Get hands-on experience with 20+ free Google Cloud products and $300 in free credit for new customers.

MIG does not scale based on CPU utilization

In the past few days, we have our MIG stop scaling, causing instance's CPU to overload and underutilized when it's in low peak

The issue only occurs when `Instances as predicted` goes to 0

We are having the same issue in both our staging and production environment

Is there any ongoing issue from GCP??

Production:

KhooHaoYit_0-1745919167577.png

Staging:

KhooHaoYit_0-1745921143832.png

 

0 2 273
2 REPLIES 2

Hi @KhooHaoYit,

Welcome to Google Cloud Community!

Here are some basic troubleshooting steps you can follow:

  1. Adjust Predictive Autoscaling Settings:

The quickest and simplest solution is to disable Predictive Autoscaling in the instance group settings for both staging and production environments via Google Cloud Console. When the predicted instance count is set to zero, the autoscaler may shut down all instances, failing to anticipate sudden traffic spikes and potentially overloading the remaining instances. To avoid this, review and adjust your predictive autoscaling settings to better align with your application's actual traffic patterns.

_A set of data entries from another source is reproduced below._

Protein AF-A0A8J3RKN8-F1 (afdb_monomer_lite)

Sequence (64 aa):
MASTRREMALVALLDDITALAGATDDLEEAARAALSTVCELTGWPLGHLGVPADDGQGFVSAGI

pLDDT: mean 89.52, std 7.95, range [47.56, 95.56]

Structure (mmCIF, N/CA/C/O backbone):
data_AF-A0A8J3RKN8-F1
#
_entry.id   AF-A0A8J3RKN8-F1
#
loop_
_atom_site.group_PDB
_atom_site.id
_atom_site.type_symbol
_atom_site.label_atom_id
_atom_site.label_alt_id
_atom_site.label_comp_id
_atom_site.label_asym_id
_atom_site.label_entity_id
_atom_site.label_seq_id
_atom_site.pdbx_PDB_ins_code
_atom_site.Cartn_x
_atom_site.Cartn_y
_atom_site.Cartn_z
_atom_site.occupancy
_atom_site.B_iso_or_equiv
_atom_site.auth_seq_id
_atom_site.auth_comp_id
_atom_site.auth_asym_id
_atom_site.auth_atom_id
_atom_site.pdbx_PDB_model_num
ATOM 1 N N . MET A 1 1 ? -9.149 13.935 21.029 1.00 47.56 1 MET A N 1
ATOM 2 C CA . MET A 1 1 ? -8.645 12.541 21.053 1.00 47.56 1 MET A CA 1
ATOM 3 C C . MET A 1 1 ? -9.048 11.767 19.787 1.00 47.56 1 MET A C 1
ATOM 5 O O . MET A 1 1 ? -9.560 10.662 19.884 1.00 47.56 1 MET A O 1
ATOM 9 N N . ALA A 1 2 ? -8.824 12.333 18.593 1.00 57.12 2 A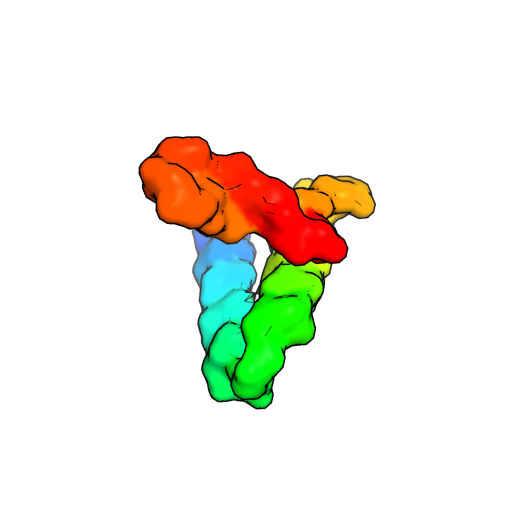LA A N 1
ATOM 10 C CA . ALA A 1 2 ? -9.081 11.658 17.312 1.00 57.12 2 ALA A CA 1
ATOM 11 C C . ALA A 1 2 ? -7.786 11.217 16.595 1.00 57.12 2 ALA A C 1
ATOM 13 O O . ALA A 1 2 ? -7.851 10.372 15.707 1.00 57.12 2 ALA A O 1
ATOM 14 N N . SER A 1 3 ? -6.616 11.749 16.990 1.00 72.69 3 SER A N 1
ATOM 15 C CA . SER A 1 3 ? -5.354 11.475 16.288 1.00 72.69 3 SER A CA 1
ATOM 16 C C . SER A 1 3 ? -4.855 10.049 16.531 1.00 72.69 3 SER A C 1
ATOM 18 O O . SER A 1 3 ? -4.560 9.358 15.567 1.00 72.69 3 SER A O 1
ATOM 20 N N . THR A 1 4 ? -4.938 9.533 17.763 1.00 85.38 4 THR A N 1
ATOM 21 C CA . THR A 1 4 ? -4.416 8.197 18.106 1.00 85.38 4 THR A CA 1
ATOM 22 C C . THR A 1 4 ? -5.082 7.059 17.331 1.00 85.38 4 THR A C 1
ATOM 24 O O . THR A 1 4 ? -4.397 6.166 16.853 1.00 85.38 4 THR A O 1
ATOM 27 N N . ARG A 1 5 ? -6.413 7.083 17.141 1.00 90.50 5 ARG A N 1
ATOM 28 C CA . ARG A 1 5 ? -7.100 6.029 16.367 1.00 90.50 5 ARG A CA 1
ATOM 29 C C . ARG A 1 5 ? -6.684 6.054 14.898 1.00 90.50 5 ARG A C 1
ATOM 31 O O . ARG A 1 5 ? -6.470 5.003 14.308 1.00 90.50 5 ARG A O 1
ATOM 38 N N . ARG A 1 6 ? -6.590 7.252 14.316 1.00 89.50 6 ARG A N 1
ATOM 39 C CA . ARG A 1 6 ? -6.162 7.429 12.926 1.00 89.50 6 ARG A CA 1
ATOM 40 C C . ARG A 1 6 ? -4.712 6.987 12.748 1.00 89.50 6 ARG A C 1
ATOM 42 O O . ARG A 1 6 ? -4.422 6.261 11.812 1.00 89.50 6 ARG A O 1
ATOM 49 N N . GLU A 1 7 ? -3.829 7.405 13.647 1.00 93.25 7 GLU A N 1
ATOM 50 C CA . GLU A 1 7 ? -2.414 7.027 13.648 1.00 93.25 7 GLU A CA 1
ATOM 51 C C . GLU A 1 7 ? -2.247 5.511 13.759 1.00 93.25 7 GLU A C 1
ATOM 53 O O . GLU A 1 7 ? -1.549 4.926 12.942 1.00 93.25 7 GLU A O 1
ATOM 58 N N . MET A 1 8 ? -2.953 4.857 14.687 1.00 94.69 8 MET A N 1
ATOM 59 C CA . MET A 1 8 ? -2.934 3.396 14.810 1.00 94.69 8 MET A CA 1
ATOM 60 C C . MET A 1 8 ? -3.399 2.693 13.533 1.00 94.69 8 MET A C 1
ATOM 62 O O . MET A 1 8 ? -2.789 1.711 13.128 1.00 94.69 8 MET A O 1
ATOM 66 N N . ALA A 1 9 ? -4.456 3.195 12.892 1.00 93.44 9 ALA A N 1
ATOM 67 C CA . ALA A 1 9 ? -4.961 2.609 11.655 1.00 93.44 9 ALA A CA 1
ATOM 68 C C . ALA A 1 9 ? -3.977 2.780 10.484 1.00 93.44 9 ALA A C 1
ATOM 70 O O . ALA A 1 9 ? -3.824 1.873 9.675 1.00 93.44 9 ALA A O 1
ATOM 71 N N . LEU A 1 10 ? -3.273 3.915 10.417 1.00 93.88 10 LEU A N 1
ATOM 72 C CA . LEU A 1 10 ? -2.215 4.133 9.428 1.00 93.88 10 LEU A CA 1
ATOM 73 C C . LEU A 1 10 ? -0.989 3.253 9.692 1.00 93.88 10 LEU A C 1
ATOM 75 O O . LEU A 1 10 ? -0.401 2.744 8.746 1.00 93.88 10 LEU A O 1
ATOM 79 N N . VAL A 1 11 ? -0.609 3.055 10.957 1.00 95.44 11 VAL A N 1
ATOM 80 C CA . VAL A 1 11 ? 0.486 2.140 11.319 1.00 95.44 11 VAL A CA 1
ATOM 81 C C . VAL A 1 11 ? 0.131 0.702 10.946 1.00 95.44 11 VAL A C 1
ATOM 83 O O . VAL A 1 11 ? 0.952 0.039 10.325 1.00 95.44 11 VAL A O 1
ATOM 86 N N . ALA A 1 12 ? -1.087 0.248 11.255 1.00 95.00 12 ALA A N 1
ATOM 87 C CA . ALA A 1 12 ? -1.558 -1.082 10.867 1.00 95.00 12 ALA A CA 1
ATOM 88 C C . ALA A 1 12 ? -1.545 -1.270 9.341 1.00 95.00 12 ALA A C 1
ATOM 90 O O . ALA A 1 12 ? -1.019 -2.259 8.853 1.00 95.00 12 ALA A O 1
ATOM 91 N N . LEU A 1 13 ? -2.016 -0.271 8.585 1.00 94.94 13 LEU A N 1
ATOM 92 C CA . LEU A 1 13 ? -1.959 -0.295 7.121 1.00 94.94 13 LEU A CA 1
ATOM 93 C C . LEU A 1 13 ? -0.530 -0.459 6.587 1.00 94.94 13 LEU A C 1
ATOM 95 O O . LEU A 1 13 ? -0.307 -1.211 5.643 1.00 94.94 13 LEU A O 1
ATOM 99 N N . LEU A 1 14 ? 0.434 0.270 7.154 1.00 94.62 14 LEU A N 1
ATOM 100 C CA . LEU A 1 14 ? 1.830 0.177 6.725 1.00 94.62 14 LEU A CA 1
ATOM 101 C C . LEU A 1 14 ? 2.437 -1.191 7.053 1.00 94.62 14 LEU A C 1
ATOM 103 O O . LEU A 1 14 ? 3.215 -1.705 6.249 1.00 94.62 14 LEU A O 1
ATOM 107 N N . ASP A 1 15 ? 2.079 -1.775 8.197 1.00 95.56 15 ASP A N 1
ATOM 108 C CA . ASP A 1 15 ? 2.509 -3.120 8.590 1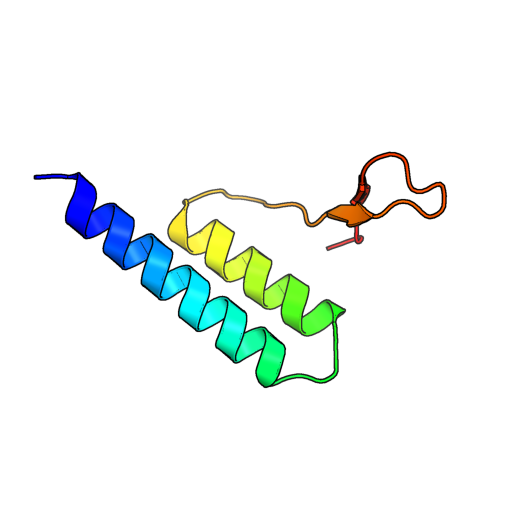.00 95.56 15 ASP A CA 1
ATOM 109 C C . ASP A 1 15 ? 1.957 -4.176 7.621 1.00 95.56 15 ASP A C 1
ATOM 111 O O . ASP A 1 15 ? 2.724 -4.955 7.055 1.00 95.56 15 ASP A O 1
ATOM 115 N N . ASP A 1 16 ? 0.658 -4.108 7.311 1.00 93.62 16 ASP A N 1
ATOM 116 C CA . ASP A 1 16 ? -0.007 -5.011 6.365 1.00 93.62 16 ASP A CA 1
ATOM 117 C C . ASP A 1 16 ? 0.617 -4.933 4.962 1.00 93.62 16 ASP A C 1
ATOM 119 O O . ASP A 1 16 ? 0.948 -5.958 4.363 1.00 93.62 16 ASP A O 1
ATOM 123 N N . ILE A 1 17 ? 0.836 -3.721 4.436 1.00 92.31 17 ILE A N 1
ATOM 124 C CA . ILE A 1 17 ? 1.468 -3.525 3.119 1.00 92.31 17 ILE A CA 1
ATOM 125 C C . ILE A 1 17 ? 2.906 -4.057 3.115 1.00 92.31 17 ILE A C 1
ATOM 127 O O . ILE A 1 17 ? 3.334 -4.668 2.136 1.00 92.31 17 ILE A O 1
ATOM 131 N N . THR A 1 18 ? 3.652 -3.852 4.203 1.00 92.69 18 THR A N 1
ATOM 132 C CA . THR A 1 18 ? 5.032 -4.347 4.323 1.00 92.69 18 THR A CA 1
ATOM 133 C C . THR A 1 18 ? 5.068 -5.873 4.351 1.00 92.69 18 THR A C 1
ATOM 135 O O . THR A 1 18 ? 5.899 -6.478 3.673 1.00 92.69 18 THR A O 1
ATOM 138 N N . ALA A 1 19 ? 4.151 -6.504 5.086 1.00 92.19 19 ALA A N 1
ATOM 139 C CA . ALA A 1 19 ? 4.030 -7.956 5.135 1.00 92.19 19 ALA A CA 1
ATOM 140 C C . ALA A 1 19 ? 3.671 -8.542 3.762 1.00 92.19 19 ALA A C 1
ATOM 142 O O . ALA A 1 19 ? 4.294 -9.512 3.336 1.00 92.19 19 ALA A O 1
ATOM 143 N N . LEU A 1 20 ? 2.726 -7.923 3.044 1.00 90.25 20 LEU A N 1
ATOM 144 C CA . LEU A 1 20 ? 2.347 -8.320 1.684 1.00 90.25 20 LEU A CA 1
ATOM 145 C C . LEU A 1 20 ? 3.531 -8.226 0.719 1.00 90.25 20 LEU A C 1
ATOM 147 O O . LEU A 1 20 ? 3.819 -9.186 0.011 1.00 90.25 20 LEU A O 1
ATOM 151 N N . ALA A 1 21 ? 4.258 -7.106 0.738 1.00 86.00 21 ALA A N 1
ATOM 152 C CA . ALA A 1 21 ? 5.422 -6.900 -0.120 1.00 86.00 21 ALA A CA 1
ATOM 153 C C . ALA A 1 21 ? 6.564 -7.894 0.158 1.00 86.00 21 ALA A C 1
ATOM 155 O O . ALA A 1 21 ? 7.337 -8.197 -0.743 1.00 86.00 21 ALA A O 1
ATOM 156 N N . GLY A 1 22 ? 6.686 -8.398 1.390 1.00 88.12 22 GLY A N 1
ATOM 157 C CA . GLY A 1 22 ? 7.678 -9.414 1.751 1.00 88.12 22 GLY A CA 1
ATOM 158 C C . GLY A 1 22 ? 7.243 -10.861 1.497 1.00 88.12 22 GLY A C 1
ATOM 159 O O . GLY A 1 22 ? 8.075 -11.760 1.604 1.00 88.12 22 GLY A O 1
ATOM 160 N N . ALA A 1 23 ? 5.960 -11.102 1.214 1.00 88.25 23 ALA A N 1
ATOM 161 C CA . ALA A 1 23 ? 5.381 -12.442 1.102 1.00 88.25 23 ALA A CA 1
ATOM 162 C C . ALA A 1 23 ? 5.222 -12.942 -0.343 1.00 88.25 23 ALA A C 1
ATOM 164 O O . ALA A 1 23 ? 4.993 -14.137 -0.536 1.00 88.25 23 ALA A O 1
ATOM 165 N N . THR A 1 24 ? 5.332 -12.063 -1.341 1.00 87.06 24 THR A N 1
ATOM 166 C CA . THR A 1 24 ? 5.232 -12.416 -2.764 1.00 87.06 24 THR A CA 1
ATOM 167 C C . THR A 1 24 ? 6.465 -11.946 -3.533 1.00 87.06 24 THR A C 1
ATOM 169 O O . THR A 1 24 ? 7.041 -10.903 -3.230 1.00 87.06 24 THR A O 1
ATOM 172 N N . ASP A 1 25 ? 6.853 -12.725 -4.542 1.00 87.62 25 ASP A N 1
ATOM 173 C CA . ASP A 1 25 ? 7.868 -12.346 -5.530 1.00 87.62 25 ASP A CA 1
ATOM 174 C C . ASP A 1 25 ? 7.238 -11.636 -6.750 1.00 87.62 25 ASP A C 1
ATOM 176 O O . ASP A 1 25 ? 7.948 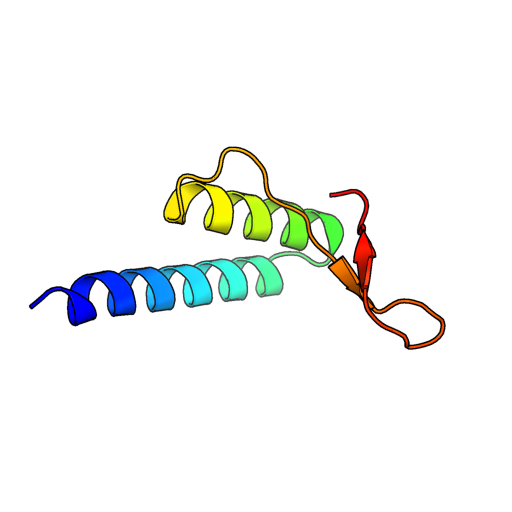-11.232 -7.675 1.00 87.62 25 ASP A O 1
ATOM 180 N N . ASP A 1 26 ? 5.908 -11.481 -6.770 1.00 89.19 26 ASP A N 1
ATOM 181 C CA . ASP A 1 26 ? 5.156 -10.814 -7.830 1.00 89.19 26 ASP A CA 1
ATOM 182 C C . ASP A 1 26 ? 4.743 -9.396 -7.405 1.00 89.19 26 ASP A C 1
ATOM 184 O O . ASP A 1 26 ? 3.888 -9.175 -6.542 1.00 89.19 26 ASP A O 1
ATOM 188 N N . LEU A 1 27 ? 5.353 -8.408 -8.061 1.00 85.00 27 LEU A N 1
ATOM 189 C CA . LEU A 1 27 ? 5.085 -6.994 -7.822 1.00 85.00 27 LEU A CA 1
ATOM 190 C C . LEU A 1 27 ? 3.628 -6.610 -8.118 1.00 85.00 27 LEU A C 1
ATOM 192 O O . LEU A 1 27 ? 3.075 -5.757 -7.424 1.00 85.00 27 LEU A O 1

  1. Check the Network and Firewall Rules:

Ensure your firewall rules permit traffic to reach your instances and that health checks aren't being blocked, as misconfigurations can disrupt proper functionality. Additionally, verify that your instances are correctly set up to accept traffic from your load balancer or other ingress sources.

  1. Monitor and Adjust Initialization Period

Ensure that your initialization period accounts for your application's startup time, as an incorrect setting can trigger premature scaling. After disabling Predictive Autoscaling, monitor CPU utilization to confirm that CPU-based autoscaling is functioning as expected. If scaling isn’t responsive enough, consider adjusting parameters like target CPU utilization or cooldown period. You can also revisit Predictive Autoscaling later if needed, but ensure it’s properly configured and closely monitored.

The issue appears to stem from Predictive Autoscaling being configured to forecast zero instances, which may override standard CPU-based scaling and lead to the observed behavior. This is not due to any ongoing GCP outage, but rather a configuration issue within your control—especially since it affects both staging and production environments. While it's wise to check the Google Cloud Status Page, the root cause is almost certainly tied to your current autoscaling setup and its reliance on CPU utilization alone.

Additionally, consider consulting with our Google Cloud Support to help you get a clearer idea of how to adjust your autoscaling configurations and mitigate the scaling issues you're facing. 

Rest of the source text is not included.